Our survey shows that women were nearly as likely as men to ask for raises: 42 percent of women and 44 percent of men reported having asked for a raise in their current field. However, only 43 percent of women who asked received the amount they requested, compared to 46 percent of men. And 26 percent of female negotiators said they received no raise at all. (Only 23 percent of men said the same.)

The bottom line is the gender pay gap can’t be explained away as the result of women failing to ask. But to get the salary they deserve, women often have to go above and beyond in their preparations for negotiating.

If you’re a woman who wants to earn more, avoid these mistakes:

1. Not negotiating starting salary.

There’s no better time to increase your pay than when you take a new job. Most hiring managers expect candidates to negotiate during the offer phase; knowing that may make the experience less stressful.

Plus, the penalty for not negotiating is pretty steep.

“I tell my graduate students that by not negotiating their job at the beginning of their career, they’re leaving anywhere between $1 million and $1.5 million on the table in lost earnings over their lifetime,” economist Linda Babcock tells NPR.

2. Playing your cards too close to your chest.

Salary history can be a trap for women, especially if they were forced to take low-ball offers earlier in their career. Because of this, some cities and states are enacting legislation prohibiting employers from asking about past pay rates.

In the meantime, however, it’s a favorite question of hiring managers. Common sense might tell you that the best way to cope with it is to refuse to answer. In this case, common sense is wrong.

PayScale’s report, Is Asking for Salary History … History?, shows that women who decline to give their salary history when asked earn 1.8 percent less than those who reveal it. The opposite is true for men, who earn 1.2 percent more if they refuse to reveal their salary history.

Why is this so? Likely, because of unconscious bias. Women may be penalized for withholding information because they’re perceived as unpleasant or uncooperative, while men may be seen as capable negotiators.
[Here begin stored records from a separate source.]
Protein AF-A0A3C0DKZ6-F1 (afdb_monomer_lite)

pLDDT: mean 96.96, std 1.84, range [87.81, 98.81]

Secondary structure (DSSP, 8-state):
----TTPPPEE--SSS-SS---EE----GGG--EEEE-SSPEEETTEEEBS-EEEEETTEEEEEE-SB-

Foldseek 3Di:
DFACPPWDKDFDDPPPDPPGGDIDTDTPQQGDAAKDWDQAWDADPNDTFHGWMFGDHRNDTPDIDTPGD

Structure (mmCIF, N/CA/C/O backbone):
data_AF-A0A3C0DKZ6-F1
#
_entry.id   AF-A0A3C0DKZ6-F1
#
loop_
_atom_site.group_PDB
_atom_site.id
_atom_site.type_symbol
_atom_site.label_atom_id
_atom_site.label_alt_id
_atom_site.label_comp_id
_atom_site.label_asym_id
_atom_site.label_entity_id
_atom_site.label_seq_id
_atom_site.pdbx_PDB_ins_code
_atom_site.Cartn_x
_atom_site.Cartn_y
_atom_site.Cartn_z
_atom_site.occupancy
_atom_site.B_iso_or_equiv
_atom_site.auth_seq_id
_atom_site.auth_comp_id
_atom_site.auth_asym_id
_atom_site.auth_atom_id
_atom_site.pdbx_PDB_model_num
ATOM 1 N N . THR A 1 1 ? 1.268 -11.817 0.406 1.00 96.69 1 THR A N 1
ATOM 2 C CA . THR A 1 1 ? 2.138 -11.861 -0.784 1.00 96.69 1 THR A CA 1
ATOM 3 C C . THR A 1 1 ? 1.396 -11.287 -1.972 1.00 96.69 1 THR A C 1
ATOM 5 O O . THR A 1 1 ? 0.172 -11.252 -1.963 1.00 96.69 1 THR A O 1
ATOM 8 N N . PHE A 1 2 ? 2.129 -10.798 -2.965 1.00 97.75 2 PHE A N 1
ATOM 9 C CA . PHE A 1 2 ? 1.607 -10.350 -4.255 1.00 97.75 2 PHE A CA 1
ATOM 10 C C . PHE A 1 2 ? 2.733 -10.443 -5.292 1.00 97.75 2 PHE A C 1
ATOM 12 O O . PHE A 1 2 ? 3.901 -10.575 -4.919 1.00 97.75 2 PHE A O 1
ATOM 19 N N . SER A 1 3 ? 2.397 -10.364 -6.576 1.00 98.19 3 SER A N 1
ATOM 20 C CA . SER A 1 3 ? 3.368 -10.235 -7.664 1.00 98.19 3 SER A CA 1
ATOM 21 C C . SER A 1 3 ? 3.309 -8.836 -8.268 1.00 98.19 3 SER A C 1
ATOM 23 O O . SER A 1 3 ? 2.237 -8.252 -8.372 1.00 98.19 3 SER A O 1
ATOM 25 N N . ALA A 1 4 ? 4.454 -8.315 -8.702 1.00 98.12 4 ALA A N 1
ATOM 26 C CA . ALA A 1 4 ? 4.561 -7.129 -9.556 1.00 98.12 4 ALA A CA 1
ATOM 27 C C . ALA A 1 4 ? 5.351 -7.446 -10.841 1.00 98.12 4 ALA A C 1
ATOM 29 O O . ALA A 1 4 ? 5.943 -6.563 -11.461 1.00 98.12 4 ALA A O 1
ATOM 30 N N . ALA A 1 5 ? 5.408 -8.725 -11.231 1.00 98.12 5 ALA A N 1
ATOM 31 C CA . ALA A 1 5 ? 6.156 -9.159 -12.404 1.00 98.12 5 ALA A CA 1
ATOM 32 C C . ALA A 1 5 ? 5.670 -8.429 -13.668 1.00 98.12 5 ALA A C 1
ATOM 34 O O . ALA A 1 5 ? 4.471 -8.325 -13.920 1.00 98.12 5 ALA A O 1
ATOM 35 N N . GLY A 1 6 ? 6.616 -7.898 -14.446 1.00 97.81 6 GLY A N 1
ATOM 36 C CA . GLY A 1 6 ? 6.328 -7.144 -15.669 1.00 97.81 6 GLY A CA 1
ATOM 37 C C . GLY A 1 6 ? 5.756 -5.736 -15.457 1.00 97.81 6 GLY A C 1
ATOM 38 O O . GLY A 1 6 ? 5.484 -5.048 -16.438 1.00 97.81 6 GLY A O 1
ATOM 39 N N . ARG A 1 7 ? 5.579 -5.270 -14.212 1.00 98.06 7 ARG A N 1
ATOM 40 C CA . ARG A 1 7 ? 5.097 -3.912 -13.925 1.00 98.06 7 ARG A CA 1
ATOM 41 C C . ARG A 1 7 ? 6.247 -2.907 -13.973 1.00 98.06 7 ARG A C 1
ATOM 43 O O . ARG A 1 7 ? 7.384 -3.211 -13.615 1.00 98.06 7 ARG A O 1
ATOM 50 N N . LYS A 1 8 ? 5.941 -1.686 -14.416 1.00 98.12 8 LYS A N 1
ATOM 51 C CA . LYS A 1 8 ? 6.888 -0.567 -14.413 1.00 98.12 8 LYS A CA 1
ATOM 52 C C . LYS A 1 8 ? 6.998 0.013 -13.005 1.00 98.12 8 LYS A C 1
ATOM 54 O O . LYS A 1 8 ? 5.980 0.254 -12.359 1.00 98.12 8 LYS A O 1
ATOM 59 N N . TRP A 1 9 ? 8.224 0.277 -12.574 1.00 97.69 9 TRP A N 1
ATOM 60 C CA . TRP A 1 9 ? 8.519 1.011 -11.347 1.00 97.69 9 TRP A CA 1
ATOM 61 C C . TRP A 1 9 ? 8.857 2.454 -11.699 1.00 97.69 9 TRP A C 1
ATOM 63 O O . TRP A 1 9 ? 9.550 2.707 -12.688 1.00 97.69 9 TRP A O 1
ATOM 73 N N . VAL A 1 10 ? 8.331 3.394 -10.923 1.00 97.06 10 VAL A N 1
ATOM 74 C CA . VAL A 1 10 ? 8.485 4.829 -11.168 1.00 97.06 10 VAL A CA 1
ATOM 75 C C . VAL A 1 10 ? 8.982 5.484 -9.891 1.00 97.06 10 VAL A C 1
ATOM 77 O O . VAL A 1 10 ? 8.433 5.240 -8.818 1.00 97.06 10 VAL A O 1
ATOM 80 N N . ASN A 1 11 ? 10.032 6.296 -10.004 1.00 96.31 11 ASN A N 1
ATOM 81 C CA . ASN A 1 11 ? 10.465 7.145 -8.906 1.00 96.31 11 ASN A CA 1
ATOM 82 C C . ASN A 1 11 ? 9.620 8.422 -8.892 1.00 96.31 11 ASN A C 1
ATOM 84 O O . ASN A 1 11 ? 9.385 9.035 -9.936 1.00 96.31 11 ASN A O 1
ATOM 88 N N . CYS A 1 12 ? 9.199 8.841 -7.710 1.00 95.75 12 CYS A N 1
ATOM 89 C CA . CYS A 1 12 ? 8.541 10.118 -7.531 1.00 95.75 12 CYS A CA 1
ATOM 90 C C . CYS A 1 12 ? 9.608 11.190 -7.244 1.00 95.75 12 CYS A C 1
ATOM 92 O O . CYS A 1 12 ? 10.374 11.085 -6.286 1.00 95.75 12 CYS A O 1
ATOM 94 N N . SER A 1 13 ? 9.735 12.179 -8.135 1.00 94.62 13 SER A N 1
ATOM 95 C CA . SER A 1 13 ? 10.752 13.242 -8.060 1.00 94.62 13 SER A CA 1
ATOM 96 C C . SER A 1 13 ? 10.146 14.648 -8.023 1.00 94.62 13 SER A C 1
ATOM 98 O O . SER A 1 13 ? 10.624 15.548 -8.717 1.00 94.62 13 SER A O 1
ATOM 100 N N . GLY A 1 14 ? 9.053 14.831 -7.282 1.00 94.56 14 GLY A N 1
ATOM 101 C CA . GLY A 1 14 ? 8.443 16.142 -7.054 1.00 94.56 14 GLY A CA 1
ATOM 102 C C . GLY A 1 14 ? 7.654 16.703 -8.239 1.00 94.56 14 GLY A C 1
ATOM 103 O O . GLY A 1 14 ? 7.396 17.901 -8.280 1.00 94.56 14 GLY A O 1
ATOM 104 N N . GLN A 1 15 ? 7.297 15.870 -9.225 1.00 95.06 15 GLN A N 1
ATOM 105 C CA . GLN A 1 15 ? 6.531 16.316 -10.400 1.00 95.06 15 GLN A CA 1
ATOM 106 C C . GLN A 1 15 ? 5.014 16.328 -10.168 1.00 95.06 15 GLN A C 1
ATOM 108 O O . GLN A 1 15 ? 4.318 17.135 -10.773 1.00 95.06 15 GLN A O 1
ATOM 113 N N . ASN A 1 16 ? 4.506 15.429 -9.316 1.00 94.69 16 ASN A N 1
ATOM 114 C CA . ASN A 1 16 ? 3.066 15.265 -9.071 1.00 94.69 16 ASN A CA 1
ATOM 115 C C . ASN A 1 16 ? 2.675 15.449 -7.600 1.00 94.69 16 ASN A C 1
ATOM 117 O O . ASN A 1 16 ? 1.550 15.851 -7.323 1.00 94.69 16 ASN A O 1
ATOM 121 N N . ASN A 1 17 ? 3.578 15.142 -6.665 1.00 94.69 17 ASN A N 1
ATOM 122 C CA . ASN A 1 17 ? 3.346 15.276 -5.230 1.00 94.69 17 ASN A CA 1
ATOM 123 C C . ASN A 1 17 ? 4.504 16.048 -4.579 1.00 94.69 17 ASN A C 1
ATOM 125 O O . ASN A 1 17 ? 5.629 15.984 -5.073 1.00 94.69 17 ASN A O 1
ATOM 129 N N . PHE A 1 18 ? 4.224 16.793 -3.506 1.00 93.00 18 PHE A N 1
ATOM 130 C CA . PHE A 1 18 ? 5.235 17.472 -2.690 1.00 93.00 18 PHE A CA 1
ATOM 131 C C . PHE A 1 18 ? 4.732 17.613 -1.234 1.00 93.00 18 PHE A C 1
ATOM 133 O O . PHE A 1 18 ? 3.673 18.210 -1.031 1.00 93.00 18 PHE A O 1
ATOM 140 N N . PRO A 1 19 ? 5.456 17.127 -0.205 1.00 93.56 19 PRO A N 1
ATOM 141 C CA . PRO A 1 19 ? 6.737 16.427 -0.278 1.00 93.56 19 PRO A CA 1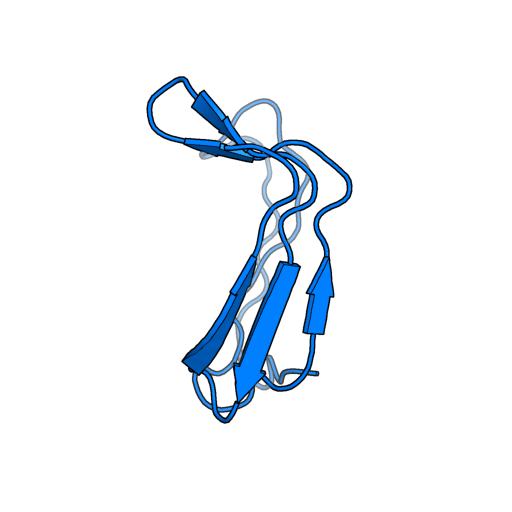
ATOM 142 C C . PRO A 1 19 ? 6.618 15.075 -0.988 1.00 93.56 19 PRO A C 1
ATOM 144 O O . PRO A 1 19 ? 5.529 14.534 -1.155 1.00 93.56 19 PRO A O 1
ATOM 147 N N . ASP A 1 20 ? 7.760 14.565 -1.428 1.00 95.31 20 ASP A N 1
ATOM 148 C CA . ASP A 1 20 ? 7.851 13.361 -2.244 1.00 95.31 20 ASP A CA 1
ATOM 149 C C . ASP A 1 20 ? 9.087 12.532 -1.857 1.00 95.31 20 ASP A C 1
ATOM 151 O O . ASP A 1 20 ? 9.849 12.924 -0.970 1.00 95.31 20 ASP A O 1
ATOM 155 N N . GLY A 1 21 ? 9.309 11.404 -2.529 1.00 94.62 21 GLY A N 1
ATOM 156 C CA . GLY A 1 21 ? 10.498 10.560 -2.352 1.00 94.62 21 GLY A CA 1
ATOM 157 C C . GLY A 1 21 ? 10.229 9.060 -2.451 1.00 94.62 21 GLY A C 1
ATOM 158 O O . GLY A 1 21 ? 11.104 8.250 -2.146 1.00 94.62 21 GLY A O 1
ATOM 159 N N . GLU A 1 22 ? 9.021 8.678 -2.851 1.00 97.00 22 GLU A N 1
ATOM 160 C CA . GLU A 1 22 ? 8.602 7.288 -2.975 1.00 97.00 22 GLU A CA 1
ATOM 161 C C . GLU A 1 22 ? 9.106 6.659 -4.289 1.00 97.00 22 GLU A C 1
ATOM 163 O O . GLU A 1 22 ? 9.410 7.338 -5.273 1.00 97.00 22 GLU A O 1
ATOM 168 N N . VAL A 1 23 ? 9.146 5.325 -4.336 1.00 97.06 23 VAL A N 1
ATOM 169 C CA . VAL A 1 23 ? 9.233 4.554 -5.584 1.00 97.06 23 VAL A CA 1
ATOM 170 C C . VAL A 1 23 ? 8.047 3.603 -5.606 1.00 97.06 23 VAL A C 1
ATOM 172 O O . VAL A 1 23 ? 7.873 2.818 -4.674 1.00 97.06 23 VAL A O 1
ATOM 175 N N . PHE A 1 24 ? 7.229 3.660 -6.656 1.00 96.94 24 PHE A N 1
ATOM 176 C CA . PHE A 1 24 ? 5.945 2.962 -6.686 1.00 96.94 24 PHE A CA 1
ATOM 177 C C . PHE A 1 24 ? 5.726 2.135 -7.954 1.00 96.94 24 PHE A C 1
ATOM 179 O O . PHE A 1 24 ? 6.345 2.337 -9.003 1.00 96.94 24 PHE A O 1
ATOM 186 N N . THR A 1 25 ? 4.812 1.176 -7.825 1.00 97.88 25 THR A N 1
ATOM 187 C CA . THR A 1 25 ? 4.253 0.354 -8.900 1.00 97.88 25 THR A CA 1
ATOM 188 C C . THR A 1 25 ? 2.870 -0.159 -8.474 1.00 97.88 25 THR A C 1
ATOM 190 O O . THR A 1 25 ? 2.387 0.172 -7.391 1.00 97.88 25 THR A O 1
ATOM 193 N N . SER A 1 26 ? 2.235 -0.992 -9.296 1.00 97.12 26 SER A N 1
ATOM 194 C CA . SER A 1 26 ? 0.976 -1.666 -8.962 1.00 97.12 26 SER A CA 1
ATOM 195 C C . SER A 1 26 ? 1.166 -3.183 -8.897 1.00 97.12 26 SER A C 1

Knowing this, you might choose to reveal your salary history if asked — but don’t make the mistake of thinking that your offer should be based on it. You can discuss your previous pay while still focusing negotiations on the job at hand.

Your compensation should be based on the market rate for the job, given your skills, experience, geographic location and other factors. Do your research ahead of time — PayScale’s Salary Survey will give you a free report with a salary range based on your qualifications — and then go into the negotiation with those numbers in mind.

Do You Know What You're Worth?

3. Negotiating “like a man.”

Someday, hopefully workers will be able to negotiate based on their actual value on the job market, not outdated social ideas about how men and women should be in the workplace. Until then, it pays to understand what you’re up against, as a woman who’s asking for more.

“In repeated studies, the social cost of negotiating for higher pay has been found to be greater for women than it is for men,” writes Hannah Riley Bowles, director of the Women and Power Program at Harvard’s Kennedy School of Government, at Harvard Business Review. “Men can certainly overplay their hand and alienate negotiating counterparts. However, in most published studies, the social cost of negotiating for pay is not significant for men, while it is significant for women.”

Bowles’ own research shows that both men and women were resistant to female negotiators, due to “perceptions of niceness and demandingness.”

So, what’s the answer? Some experts recommend finding a communal concern for negotiating. For example, a woman applying for a job that includes negotiating among its duties might point out that the organization would be wrong to hire a candidate who didn’t negotiate her own salary.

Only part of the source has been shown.